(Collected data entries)

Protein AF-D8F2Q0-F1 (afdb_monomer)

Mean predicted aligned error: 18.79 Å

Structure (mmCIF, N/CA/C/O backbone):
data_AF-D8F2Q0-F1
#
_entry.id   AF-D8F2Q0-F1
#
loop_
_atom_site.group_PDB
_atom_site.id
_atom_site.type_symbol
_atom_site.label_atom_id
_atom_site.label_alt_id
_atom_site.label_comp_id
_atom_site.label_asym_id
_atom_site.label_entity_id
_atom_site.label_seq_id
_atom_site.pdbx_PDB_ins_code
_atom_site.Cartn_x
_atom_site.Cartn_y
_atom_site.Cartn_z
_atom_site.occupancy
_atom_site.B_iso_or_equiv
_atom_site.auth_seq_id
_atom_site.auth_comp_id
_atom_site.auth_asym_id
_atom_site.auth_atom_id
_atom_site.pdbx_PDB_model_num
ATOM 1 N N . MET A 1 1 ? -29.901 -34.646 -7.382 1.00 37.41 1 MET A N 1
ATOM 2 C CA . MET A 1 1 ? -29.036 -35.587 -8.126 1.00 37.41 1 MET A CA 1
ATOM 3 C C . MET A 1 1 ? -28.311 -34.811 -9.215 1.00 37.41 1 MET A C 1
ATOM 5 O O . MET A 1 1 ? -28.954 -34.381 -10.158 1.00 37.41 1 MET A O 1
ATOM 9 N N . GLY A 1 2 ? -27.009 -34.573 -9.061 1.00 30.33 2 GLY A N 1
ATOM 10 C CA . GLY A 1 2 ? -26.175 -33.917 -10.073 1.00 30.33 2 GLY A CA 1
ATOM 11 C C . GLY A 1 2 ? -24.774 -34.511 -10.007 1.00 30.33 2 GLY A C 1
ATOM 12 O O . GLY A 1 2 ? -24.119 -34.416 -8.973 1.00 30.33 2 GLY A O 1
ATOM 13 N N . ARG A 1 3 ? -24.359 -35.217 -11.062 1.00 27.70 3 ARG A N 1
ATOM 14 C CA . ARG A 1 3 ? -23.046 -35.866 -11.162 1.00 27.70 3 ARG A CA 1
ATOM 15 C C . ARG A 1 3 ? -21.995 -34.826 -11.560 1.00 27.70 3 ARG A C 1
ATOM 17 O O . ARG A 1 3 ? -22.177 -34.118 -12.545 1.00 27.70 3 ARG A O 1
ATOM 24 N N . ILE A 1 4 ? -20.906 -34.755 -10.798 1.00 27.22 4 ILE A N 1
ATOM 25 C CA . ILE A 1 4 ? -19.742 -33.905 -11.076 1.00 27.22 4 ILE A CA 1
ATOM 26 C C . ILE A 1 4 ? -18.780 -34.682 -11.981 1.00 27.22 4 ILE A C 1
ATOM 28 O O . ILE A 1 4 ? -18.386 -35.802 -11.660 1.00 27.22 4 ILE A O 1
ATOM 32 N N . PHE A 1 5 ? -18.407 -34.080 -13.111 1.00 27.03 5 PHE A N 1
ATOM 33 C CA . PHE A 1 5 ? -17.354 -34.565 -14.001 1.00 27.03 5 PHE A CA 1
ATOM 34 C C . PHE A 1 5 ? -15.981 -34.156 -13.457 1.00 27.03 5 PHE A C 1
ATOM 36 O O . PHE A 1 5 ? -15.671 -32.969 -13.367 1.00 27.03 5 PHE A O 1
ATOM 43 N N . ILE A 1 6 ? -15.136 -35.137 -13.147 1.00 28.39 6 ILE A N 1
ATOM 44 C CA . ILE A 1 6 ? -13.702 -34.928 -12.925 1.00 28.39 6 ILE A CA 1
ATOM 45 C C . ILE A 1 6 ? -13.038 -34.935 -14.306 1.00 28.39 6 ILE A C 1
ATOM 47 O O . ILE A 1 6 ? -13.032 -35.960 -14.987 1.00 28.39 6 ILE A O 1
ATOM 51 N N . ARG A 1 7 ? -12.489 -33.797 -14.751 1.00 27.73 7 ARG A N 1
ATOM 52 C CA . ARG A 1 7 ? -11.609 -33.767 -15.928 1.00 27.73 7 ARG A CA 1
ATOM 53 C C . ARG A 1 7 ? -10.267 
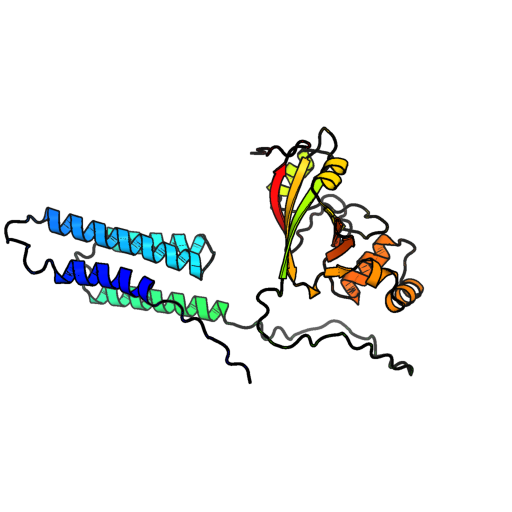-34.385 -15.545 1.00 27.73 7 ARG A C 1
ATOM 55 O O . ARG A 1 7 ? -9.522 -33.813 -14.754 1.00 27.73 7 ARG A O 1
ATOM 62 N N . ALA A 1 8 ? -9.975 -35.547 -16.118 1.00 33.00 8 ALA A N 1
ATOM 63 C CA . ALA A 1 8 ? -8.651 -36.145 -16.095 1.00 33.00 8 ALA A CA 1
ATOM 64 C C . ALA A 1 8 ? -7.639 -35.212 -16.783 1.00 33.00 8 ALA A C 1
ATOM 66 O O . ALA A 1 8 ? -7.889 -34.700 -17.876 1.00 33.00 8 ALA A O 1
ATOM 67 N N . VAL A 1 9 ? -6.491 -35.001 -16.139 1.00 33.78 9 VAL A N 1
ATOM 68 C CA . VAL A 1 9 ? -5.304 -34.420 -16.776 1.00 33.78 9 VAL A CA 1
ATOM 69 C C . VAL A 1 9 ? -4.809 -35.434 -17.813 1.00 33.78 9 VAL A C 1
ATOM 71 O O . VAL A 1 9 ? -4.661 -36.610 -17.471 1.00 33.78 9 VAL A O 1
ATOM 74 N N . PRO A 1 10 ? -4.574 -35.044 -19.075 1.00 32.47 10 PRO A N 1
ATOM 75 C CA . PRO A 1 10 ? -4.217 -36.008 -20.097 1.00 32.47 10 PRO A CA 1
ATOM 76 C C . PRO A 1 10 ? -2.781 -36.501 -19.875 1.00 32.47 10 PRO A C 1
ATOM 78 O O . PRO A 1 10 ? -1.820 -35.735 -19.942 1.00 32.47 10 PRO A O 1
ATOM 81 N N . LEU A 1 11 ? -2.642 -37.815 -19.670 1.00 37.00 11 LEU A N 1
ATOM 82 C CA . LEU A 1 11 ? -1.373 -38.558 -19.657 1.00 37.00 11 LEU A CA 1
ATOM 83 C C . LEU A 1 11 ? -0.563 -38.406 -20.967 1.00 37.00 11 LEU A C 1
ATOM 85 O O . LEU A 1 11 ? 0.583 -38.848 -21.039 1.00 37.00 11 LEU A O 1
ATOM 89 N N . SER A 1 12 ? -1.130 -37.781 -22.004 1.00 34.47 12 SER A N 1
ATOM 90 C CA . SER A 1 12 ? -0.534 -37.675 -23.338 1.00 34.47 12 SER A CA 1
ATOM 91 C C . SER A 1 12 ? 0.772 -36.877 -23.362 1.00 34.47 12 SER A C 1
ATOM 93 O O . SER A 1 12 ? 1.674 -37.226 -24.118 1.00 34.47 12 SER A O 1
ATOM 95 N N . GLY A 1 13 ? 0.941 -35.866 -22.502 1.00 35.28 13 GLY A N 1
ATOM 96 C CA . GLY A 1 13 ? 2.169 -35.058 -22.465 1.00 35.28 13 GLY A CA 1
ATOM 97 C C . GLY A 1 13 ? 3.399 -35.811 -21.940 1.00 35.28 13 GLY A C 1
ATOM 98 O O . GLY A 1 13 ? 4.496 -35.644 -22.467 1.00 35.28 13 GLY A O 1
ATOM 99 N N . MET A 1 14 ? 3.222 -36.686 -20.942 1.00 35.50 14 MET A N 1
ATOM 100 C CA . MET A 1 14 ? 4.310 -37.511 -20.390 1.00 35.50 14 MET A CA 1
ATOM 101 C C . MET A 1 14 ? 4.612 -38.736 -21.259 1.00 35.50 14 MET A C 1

[TASK TO CARRY OUT]:
Would you return the records exactly, keeping out every picture?

[EXERCISE OUTPUT]:
Protein AF-D8F2Q0-F1 (afdb_monomer)

Mean predicted aligned error: 18.79 Å

Structure (mmCIF, N/CA/C/O backbone):
data_AF-D8F2Q0-F1
#
_entry.id   AF-D8F2Q0-F1
#
loop_
_atom_site.group_PDB
_atom_site.id
_atom_site.type_symbol
_atom_site.label_atom_id
_atom_site.label_alt_id
_atom_site.label_comp_id
_atom_site.label_asym_id
_atom_site.label_entity_id
_atom_site.label_seq_id
_atom_site.pdbx_PDB_ins_code
_atom_site.Cartn_x
_atom_site.Cartn_y
_atom_site.Cartn_z
_atom_site.occupancy
_atom_site.B_iso_or_equiv
_atom_site.auth_seq_id
_atom_site.auth_comp_id
_atom_site.auth_asym_id
_atom_site.auth_atom_id
_atom_site.pdbx_PDB_model_num
ATOM 1 N N . MET A 1 1 ? -29.901 -34.646 -7.382 1.00 37.41 1 MET A N 1
ATOM 2 C CA . MET A 1 1 ? -29.036 -35.587 -8.126 1.00 37.41 1 MET A CA 1
ATOM 3 C C . MET A 1 1 ? -28.311 -34.811 -9.215 1.00 37.41 1 MET A C 1
ATOM 5 O O . MET A 1 1 ? -28.954 -34.381 -10.158 1.00 37.41 1 MET A O 1
ATOM 9 N N . GLY A 1 2 ? -27.009 -34.573 -9.061 1.00 30.33 2 GLY A N 1
ATOM 10 C CA . GLY A 1 2 ? -26.175 -33.917 -10.073 1.00 30.33 2 GLY A CA 1
ATOM 11 C C . GLY A 1 2 ? -24.774 -34.511 -10.007 1.00 30.33 2 GLY A C 1
ATOM 12 O O . GLY A 1 2 ? -24.119 -34.416 -8.973 1.00 30.33 2 GLY A O 1
ATOM 13 N N . ARG A 1 3 ? -24.359 -35.217 -11.062 1.00 27.70 3 ARG A N 1
ATOM 14 C CA . ARG A 1 3 ? -23.046 -35.866 -11.162 1.00 27.70 3 ARG A CA 1
ATOM 15 C C . ARG A 1 3 ? -21.995 -34.826 -11.560 1.00 27.70 3 ARG A C 1
ATOM 17 O O . ARG A 1 3 ? -22.177 -34.118 -12.545 1.00 27.70 3 ARG A O 1
ATOM 24 N N . ILE A 1 4 ? -20.906 -34.755 -10.798 1.00 27.22 4 ILE A N 1
ATOM 25 C CA . ILE A 1 4 ? -19.742 -33.905 -11.076 1.00 27.22 4 ILE A CA 1
ATOM 26 C C . ILE A 1 4 ? -18.780 -34.682 -11.981 1.00 27.22 4 ILE A C 1
ATOM 28 O O . ILE A 1 4 ? -18.386 -35.802 -11.660 1.00 27.22 4 ILE A O 1
ATOM 32 N N . PHE A 1 5 ? -18.407 -34.080 -13.111 1.00 27.03 5 PHE A N 1
ATOM 33 C CA . PHE A 1 5 ? -17.354 -34.565 -14.001 1.00 27.03 5 PHE A CA 1
ATOM 34 C C . PHE A 1 5 ? -15.981 -34.156 -13.457 1.00 27.03 5 PHE A C 1
ATOM 36 O O . PHE A 1 5 ? -15.671 -32.969 -13.367 1.00 27.03 5 PHE A O 1
ATOM 43 N N . ILE A 1 6 ? -15.136 -35.137 -13.147 1.00 28.39 6 ILE A N 1
ATOM 44 C CA . ILE A 1 6 ? -13.702 -34.928 -12.925 1.00 28.39 6 ILE A CA 1
ATOM 45 C C . ILE A 1 6 ? -13.038 -34.935 -14.306 1.00 28.39 6 ILE A C 1
ATOM 47 O O . ILE A 1 6 ? -13.032 -35.960 -14.987 1.00 28.39 6 ILE A O 1
ATOM 51 N N . ARG A 1 7 ? -12.489 -33.797 -14.751 1.00 27.73 7 ARG A N 1
ATOM 52 C CA . ARG A 1 7 ? -11.609 -33.767 -15.928 1.00 27.73 7 ARG A CA 1
ATOM 53 C C . ARG A 1 7 ? -10.267 
-34.385 -15.545 1.00 27.73 7 ARG A C 1
ATOM 55 O O . ARG A 1 7 ? -9.522 -33.813 -14.754 1.00 27.73 7 ARG A O 1
ATOM 62 N N . ALA A 1 8 ? -9.975 -35.547 -16.118 1.00 33.00 8 ALA A N 1
ATOM 63 C CA . ALA A 1 8 ? -8.651 -36.145 -16.095 1.00 33.00 8 ALA A CA 1
ATOM 64 C C . ALA A 1 8 ? -7.639 -35.212 -16.783 1.00 33.00 8 ALA A C 1
ATOM 66 O O . ALA A 1 8 ? -7.889 -34.700 -17.876 1.00 33.00 8 ALA A O 1
ATOM 67 N N . VAL A 1 9 ? -6.491 -35.001 -16.139 1.00 33.78 9 VAL A N 1
ATOM 68 C CA . VAL A 1 9 ? -5.304 -34.420 -16.776 1.00 33.78 9 VAL A CA 1
ATOM 69 C C . VAL A 1 9 ? -4.809 -35.434 -17.813 1.00 33.78 9 VAL A C 1
ATOM 71 O O . VAL A 1 9 ? -4.661 -36.610 -17.471 1.00 33.78 9 VAL A O 1
ATOM 74 N N . PRO A 1 10 ? -4.574 -35.044 -19.075 1.00 32.47 10 PRO A N 1
ATOM 75 C CA . PRO A 1 10 ? -4.217 -36.008 -20.097 1.00 32.47 10 PRO A CA 1
ATOM 76 C C . PRO A 1 10 ? -2.781 -36.501 -19.875 1.00 32.47 10 PRO A C 1
ATOM 78 O O . PRO A 1 10 ? -1.820 -35.735 -19.942 1.00 32.47 10 PRO A O 1
ATOM 81 N N . LEU A 1 11 ? -2.642 -37.815 -19.670 1.00 37.00 11 LEU A N 1
ATOM 82 C CA . LEU A 1 11 ? -1.373 -38.558 -19.657 1.00 37.00 11 LEU A CA 1
ATOM 83 C C . LEU A 1 11 ? -0.563 -38.406 -20.967 1.00 37.00 11 LEU A C 1
ATOM 85 O O . LEU A 1 11 ? 0.583 -38.848 -21.039 1.00 37.00 11 LEU A O 1
ATOM 89 N N . SER A 1 12 ? -1.130 -37.781 -22.004 1.00 34.47 12 SER A N 1
ATOM 90 C CA . SER A 1 12 ? -0.534 -37.675 -23.338 1.00 34.47 12 SER A CA 1
ATOM 91 C C . SER A 1 12 ? 0.772 -36.877 -23.362 1.00 34.47 12 SER A C 1
ATOM 93 O O . SER A 1 12 ? 1.674 -37.226 -24.118 1.00 34.47 12 SER A O 1
ATOM 95 N N . GLY A 1 13 ? 0.941 -35.866 -22.502 1.00 35.28 13 GLY A N 1
ATOM 96 C CA . GLY A 1 13 ? 2.169 -35.058 -22.465 1.00 35.28 13 GLY A CA 1
ATOM 97 C C . GLY A 1 13 ? 3.399 -35.811 -21.940 1.00 35.28 13 GLY A C 1
ATOM 98 O O . GLY A 1 13 ? 4.496 -35.644 -22.467 1.00 35.28 13 GLY A O 1
ATOM 99 N N . MET A 1 14 ? 3.222 -36.686 -20.942 1.00 35.50 14 MET A N 1
ATOM 100 C CA . MET A 1 14 ? 4.310 -37.511 -20.390 1.00 35.50 14 MET A CA 1
ATOM 101 C C . MET A 1 14 ? 4.612 -38.736 -21.259 1.00 35.50 14 MET A C 1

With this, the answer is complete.